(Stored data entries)

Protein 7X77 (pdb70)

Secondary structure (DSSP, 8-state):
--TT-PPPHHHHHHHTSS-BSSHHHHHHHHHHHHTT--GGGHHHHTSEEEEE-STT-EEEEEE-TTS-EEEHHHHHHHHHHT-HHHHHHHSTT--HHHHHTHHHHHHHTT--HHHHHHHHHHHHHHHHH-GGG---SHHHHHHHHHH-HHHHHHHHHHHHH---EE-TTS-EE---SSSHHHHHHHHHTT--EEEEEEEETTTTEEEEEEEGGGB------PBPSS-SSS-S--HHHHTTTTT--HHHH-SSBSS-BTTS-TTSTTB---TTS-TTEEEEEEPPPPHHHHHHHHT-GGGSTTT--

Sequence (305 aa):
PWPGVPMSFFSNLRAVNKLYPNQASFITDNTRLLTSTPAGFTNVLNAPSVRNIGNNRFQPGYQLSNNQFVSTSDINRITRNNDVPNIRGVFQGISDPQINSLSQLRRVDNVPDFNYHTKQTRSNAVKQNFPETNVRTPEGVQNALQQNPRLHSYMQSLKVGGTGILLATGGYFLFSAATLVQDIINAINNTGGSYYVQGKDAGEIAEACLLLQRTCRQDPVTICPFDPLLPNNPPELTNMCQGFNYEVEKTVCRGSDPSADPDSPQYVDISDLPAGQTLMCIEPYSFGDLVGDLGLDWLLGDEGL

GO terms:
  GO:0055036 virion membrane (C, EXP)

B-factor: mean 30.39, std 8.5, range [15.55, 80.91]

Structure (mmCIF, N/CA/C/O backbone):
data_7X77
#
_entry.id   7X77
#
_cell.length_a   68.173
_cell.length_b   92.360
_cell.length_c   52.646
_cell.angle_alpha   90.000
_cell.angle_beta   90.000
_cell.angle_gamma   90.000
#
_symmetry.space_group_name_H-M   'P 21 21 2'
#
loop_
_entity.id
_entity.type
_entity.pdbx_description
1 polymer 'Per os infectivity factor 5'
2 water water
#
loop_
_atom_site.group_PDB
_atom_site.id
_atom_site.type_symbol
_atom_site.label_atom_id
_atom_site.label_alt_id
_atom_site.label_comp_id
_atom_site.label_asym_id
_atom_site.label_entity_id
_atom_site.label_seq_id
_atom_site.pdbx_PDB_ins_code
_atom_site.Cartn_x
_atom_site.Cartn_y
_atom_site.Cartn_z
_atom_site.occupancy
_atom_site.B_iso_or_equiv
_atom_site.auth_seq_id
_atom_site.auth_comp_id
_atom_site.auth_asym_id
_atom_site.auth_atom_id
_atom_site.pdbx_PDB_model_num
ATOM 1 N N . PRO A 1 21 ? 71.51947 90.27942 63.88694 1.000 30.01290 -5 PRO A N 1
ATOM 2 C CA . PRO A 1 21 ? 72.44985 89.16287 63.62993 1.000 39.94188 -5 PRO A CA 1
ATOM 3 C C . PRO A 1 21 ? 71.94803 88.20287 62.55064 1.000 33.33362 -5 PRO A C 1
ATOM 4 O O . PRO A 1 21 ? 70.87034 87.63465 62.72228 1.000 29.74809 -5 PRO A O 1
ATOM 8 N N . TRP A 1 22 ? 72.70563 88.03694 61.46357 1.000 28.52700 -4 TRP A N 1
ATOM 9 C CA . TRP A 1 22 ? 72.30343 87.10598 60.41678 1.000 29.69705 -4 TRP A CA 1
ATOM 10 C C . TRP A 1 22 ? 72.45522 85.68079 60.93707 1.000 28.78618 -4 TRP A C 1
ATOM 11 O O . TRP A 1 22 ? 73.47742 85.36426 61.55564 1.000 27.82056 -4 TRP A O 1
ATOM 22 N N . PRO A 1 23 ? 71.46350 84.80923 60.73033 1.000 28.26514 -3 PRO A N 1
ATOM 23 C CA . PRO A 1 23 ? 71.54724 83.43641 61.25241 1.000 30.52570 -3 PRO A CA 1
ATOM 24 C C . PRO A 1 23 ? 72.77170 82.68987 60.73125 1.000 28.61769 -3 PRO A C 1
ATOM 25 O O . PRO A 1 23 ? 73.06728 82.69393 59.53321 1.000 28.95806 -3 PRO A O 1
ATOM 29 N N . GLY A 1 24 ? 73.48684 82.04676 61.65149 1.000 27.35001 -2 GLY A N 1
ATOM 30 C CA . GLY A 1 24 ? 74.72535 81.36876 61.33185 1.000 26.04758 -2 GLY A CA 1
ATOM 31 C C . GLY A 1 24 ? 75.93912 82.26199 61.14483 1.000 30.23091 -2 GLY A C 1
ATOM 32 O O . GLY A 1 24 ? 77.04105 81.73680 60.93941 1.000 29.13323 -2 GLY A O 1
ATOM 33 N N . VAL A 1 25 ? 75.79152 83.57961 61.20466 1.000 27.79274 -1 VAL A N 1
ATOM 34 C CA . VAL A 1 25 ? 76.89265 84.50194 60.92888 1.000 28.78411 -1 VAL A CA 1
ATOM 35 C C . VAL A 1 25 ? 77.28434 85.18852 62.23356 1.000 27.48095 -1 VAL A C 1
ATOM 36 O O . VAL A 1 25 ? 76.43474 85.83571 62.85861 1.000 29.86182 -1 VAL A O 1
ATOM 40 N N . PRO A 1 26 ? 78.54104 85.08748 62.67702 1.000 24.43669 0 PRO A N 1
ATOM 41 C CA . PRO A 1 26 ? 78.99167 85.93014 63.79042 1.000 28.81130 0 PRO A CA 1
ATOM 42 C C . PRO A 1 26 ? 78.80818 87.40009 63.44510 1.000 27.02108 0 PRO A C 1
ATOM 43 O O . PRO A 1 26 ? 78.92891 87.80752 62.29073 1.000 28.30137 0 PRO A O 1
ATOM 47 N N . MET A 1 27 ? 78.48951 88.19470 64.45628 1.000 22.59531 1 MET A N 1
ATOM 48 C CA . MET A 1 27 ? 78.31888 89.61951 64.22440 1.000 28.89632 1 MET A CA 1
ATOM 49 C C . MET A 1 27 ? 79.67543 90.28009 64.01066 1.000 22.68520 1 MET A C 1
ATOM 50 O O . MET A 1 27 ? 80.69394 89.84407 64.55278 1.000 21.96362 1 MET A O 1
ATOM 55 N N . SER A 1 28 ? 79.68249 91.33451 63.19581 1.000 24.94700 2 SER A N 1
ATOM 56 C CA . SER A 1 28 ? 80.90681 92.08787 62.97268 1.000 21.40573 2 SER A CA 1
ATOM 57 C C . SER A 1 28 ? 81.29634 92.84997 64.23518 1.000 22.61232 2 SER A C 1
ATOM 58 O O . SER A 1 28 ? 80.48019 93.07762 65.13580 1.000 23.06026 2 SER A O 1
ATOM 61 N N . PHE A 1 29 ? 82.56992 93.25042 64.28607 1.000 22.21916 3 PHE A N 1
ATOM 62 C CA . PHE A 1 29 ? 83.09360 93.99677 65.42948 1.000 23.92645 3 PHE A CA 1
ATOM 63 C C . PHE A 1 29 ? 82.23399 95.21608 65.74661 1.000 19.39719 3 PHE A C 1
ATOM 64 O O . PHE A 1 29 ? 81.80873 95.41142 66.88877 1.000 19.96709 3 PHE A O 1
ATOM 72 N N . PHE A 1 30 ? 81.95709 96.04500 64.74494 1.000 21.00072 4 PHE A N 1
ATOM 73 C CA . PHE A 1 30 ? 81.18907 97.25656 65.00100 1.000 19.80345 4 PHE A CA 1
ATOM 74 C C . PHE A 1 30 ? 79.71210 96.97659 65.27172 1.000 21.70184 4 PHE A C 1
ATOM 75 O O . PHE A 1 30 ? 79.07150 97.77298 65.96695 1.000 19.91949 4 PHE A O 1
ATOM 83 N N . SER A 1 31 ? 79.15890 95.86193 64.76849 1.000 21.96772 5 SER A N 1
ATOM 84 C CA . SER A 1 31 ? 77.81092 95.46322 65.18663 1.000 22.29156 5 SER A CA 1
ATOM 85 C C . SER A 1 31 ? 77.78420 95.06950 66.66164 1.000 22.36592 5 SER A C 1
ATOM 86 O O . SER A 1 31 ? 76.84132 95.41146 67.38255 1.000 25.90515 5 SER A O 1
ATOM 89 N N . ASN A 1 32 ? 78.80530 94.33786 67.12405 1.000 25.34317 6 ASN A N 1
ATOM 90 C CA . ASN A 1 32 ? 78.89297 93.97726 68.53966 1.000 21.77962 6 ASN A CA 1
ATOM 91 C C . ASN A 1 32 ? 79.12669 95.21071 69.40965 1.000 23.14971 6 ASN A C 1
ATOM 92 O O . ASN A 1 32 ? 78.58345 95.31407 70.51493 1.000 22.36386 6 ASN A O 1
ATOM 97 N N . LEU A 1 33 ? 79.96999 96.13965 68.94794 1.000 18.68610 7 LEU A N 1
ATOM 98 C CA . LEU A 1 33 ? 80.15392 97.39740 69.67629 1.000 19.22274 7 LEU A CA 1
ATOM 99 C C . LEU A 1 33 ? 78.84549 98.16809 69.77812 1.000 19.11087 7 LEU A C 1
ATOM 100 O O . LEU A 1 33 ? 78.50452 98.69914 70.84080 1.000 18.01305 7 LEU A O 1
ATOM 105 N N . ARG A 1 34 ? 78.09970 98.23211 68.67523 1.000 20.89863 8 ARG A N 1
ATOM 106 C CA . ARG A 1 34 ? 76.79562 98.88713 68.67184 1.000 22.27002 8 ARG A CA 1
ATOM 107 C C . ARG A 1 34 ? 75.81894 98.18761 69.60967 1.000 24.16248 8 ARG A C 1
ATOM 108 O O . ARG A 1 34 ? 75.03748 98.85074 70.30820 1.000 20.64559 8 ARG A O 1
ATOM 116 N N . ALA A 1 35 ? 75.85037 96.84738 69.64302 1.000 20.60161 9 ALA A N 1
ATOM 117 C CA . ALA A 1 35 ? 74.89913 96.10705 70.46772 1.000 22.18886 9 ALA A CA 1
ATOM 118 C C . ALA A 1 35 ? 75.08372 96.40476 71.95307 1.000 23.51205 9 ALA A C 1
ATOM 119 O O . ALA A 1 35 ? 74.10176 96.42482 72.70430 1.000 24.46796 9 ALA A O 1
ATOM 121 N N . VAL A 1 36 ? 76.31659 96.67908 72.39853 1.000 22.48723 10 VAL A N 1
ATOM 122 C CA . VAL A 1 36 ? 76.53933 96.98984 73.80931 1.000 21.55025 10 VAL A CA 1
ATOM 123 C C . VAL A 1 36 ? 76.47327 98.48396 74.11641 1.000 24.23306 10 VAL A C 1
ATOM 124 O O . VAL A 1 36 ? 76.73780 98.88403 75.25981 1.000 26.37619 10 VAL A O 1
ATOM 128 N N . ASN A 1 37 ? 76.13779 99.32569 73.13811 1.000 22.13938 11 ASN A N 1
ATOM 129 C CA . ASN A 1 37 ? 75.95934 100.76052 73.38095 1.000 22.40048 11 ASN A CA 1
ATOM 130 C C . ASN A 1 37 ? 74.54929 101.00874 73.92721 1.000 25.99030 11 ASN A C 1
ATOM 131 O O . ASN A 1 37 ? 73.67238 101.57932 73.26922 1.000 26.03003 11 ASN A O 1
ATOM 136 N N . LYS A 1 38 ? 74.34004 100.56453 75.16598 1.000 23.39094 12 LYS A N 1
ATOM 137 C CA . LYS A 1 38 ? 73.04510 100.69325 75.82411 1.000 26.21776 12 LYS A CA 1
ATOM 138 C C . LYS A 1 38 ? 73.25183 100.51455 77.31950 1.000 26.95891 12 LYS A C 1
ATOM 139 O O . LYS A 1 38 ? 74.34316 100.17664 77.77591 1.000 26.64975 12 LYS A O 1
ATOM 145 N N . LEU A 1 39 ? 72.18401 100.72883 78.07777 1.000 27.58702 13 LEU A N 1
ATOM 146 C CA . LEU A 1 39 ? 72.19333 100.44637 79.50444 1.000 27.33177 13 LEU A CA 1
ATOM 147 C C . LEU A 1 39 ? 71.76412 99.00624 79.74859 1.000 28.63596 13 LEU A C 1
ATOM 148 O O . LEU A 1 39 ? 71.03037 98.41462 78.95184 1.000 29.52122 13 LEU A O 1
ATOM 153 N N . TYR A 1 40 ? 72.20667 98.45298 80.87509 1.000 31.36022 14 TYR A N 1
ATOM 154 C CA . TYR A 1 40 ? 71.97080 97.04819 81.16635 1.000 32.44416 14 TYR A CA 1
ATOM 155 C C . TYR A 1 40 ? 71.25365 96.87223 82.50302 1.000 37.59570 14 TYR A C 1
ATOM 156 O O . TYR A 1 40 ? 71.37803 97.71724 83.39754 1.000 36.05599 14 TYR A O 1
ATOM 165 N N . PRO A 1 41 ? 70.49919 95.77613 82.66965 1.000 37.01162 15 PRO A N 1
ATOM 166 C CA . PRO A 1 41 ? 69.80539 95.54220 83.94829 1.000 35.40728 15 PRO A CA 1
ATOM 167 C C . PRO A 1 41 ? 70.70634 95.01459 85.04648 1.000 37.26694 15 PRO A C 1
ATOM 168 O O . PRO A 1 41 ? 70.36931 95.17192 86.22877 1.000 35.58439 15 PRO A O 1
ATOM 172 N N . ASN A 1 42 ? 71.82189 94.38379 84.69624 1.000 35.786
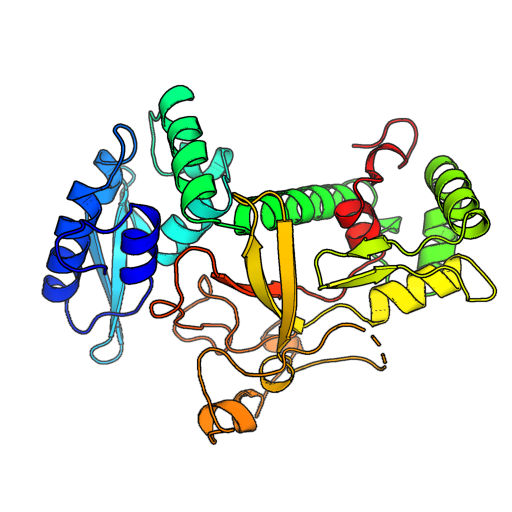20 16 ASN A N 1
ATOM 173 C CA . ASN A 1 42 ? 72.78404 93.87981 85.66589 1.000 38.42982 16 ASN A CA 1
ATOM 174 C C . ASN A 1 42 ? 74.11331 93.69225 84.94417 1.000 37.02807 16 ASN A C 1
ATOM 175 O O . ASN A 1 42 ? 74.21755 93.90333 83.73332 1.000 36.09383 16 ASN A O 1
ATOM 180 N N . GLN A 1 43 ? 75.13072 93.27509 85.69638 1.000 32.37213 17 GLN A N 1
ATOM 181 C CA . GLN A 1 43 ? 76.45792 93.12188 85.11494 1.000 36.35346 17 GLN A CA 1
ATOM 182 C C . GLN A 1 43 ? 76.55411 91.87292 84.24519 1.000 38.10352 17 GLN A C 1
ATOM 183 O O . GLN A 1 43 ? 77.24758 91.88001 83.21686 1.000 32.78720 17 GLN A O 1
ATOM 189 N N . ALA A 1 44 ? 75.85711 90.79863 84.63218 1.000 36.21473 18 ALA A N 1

__Work item__:
From the data above, return exactly the lines from the one with "ATOM 145 N N" up to and including the one with "ATOM 182 C C". Pictures do not go in the copy.

__Result of the exercise__:
ATOM 145 N N . LEU A 1 39 ? 72.18401 100.72883 78.07777 1.000 27.58702 13 LEU A N 1
ATOM 146 C CA . LEU A 1 39 ? 72.19333 100.44637 79.50444 1.000 27.33177 13 LEU A CA 1
ATOM 147 C C . LEU A 1 39 ? 71.76412 99.00624 79.74859 1.000 28.63596 13 LEU A C 1
ATOM 148 O O . LEU A 1 39 ? 71.03037 98.41462 78.95184 1.000 29.52122 13 LEU A O 1
ATOM 153 N N . TYR A 1 40 ? 72.20667 98.45298 80.87509 1.000 31.36022 14 TYR A N 1
ATOM 154 C CA . TYR A 1 40 ? 71.97080 97.04819 81.16635 1.000 32.44416 14 TYR A CA 1
ATOM 155 C C . TYR A 1 40 ? 71.25365 96.87223 82.50302 1.000 37.59570 14 TYR A C 1
ATOM 156 O O . TYR A 1 40 ? 71.37803 97.71724 83.39754 1.000 36.05599 14 TYR A O 1
ATOM 165 N N . PRO A 1 41 ? 70.49919 95.77613 82.66965 1.000 37.01162 15 PRO A N 1
ATOM 166 C CA . PRO A 1 41 ? 69.80539 95.54220 83.94829 1.000 35.40728 15 PRO A CA 1
ATOM 167 C C . PRO A 1 41 ? 70.70634 95.01459 85.04648 1.000 37.26694 15 PRO A C 1
ATOM 168 O O . PRO A 1 41 ? 70.36931 95.17192 86.22877 1.000 35.58439 15 PRO A O 1
ATOM 172 N N . ASN A 1 42 ? 71.82189 94.38379 84.69624 1.000 35.786
20 16 ASN A N 1
ATOM 173 C CA . ASN A 1 42 ? 72.78404 93.87981 85.66589 1.000 38.42982 16 ASN A CA 1
ATOM 174 C C . ASN A 1 42 ? 74.11331 93.69225 84.94417 1.000 37.02807 16 ASN A C 1
ATOM 175 O O . ASN A 1 42 ? 74.21755 93.90333 83.73332 1.000 36.09383 16 ASN A O 1
ATOM 180 N N . GLN A 1 43 ? 75.13072 93.27509 85.69638 1.000 32.37213 17 GLN A N 1
ATOM 181 C CA . GLN A 1 43 ? 76.45792 93.12188 85.11494 1.000 36.35346 17 GLN A CA 1
ATOM 182 C C . GLN A 1 43 ? 76.55411 91.87292 84.24519 1.000 38.10352 17 GLN A C 1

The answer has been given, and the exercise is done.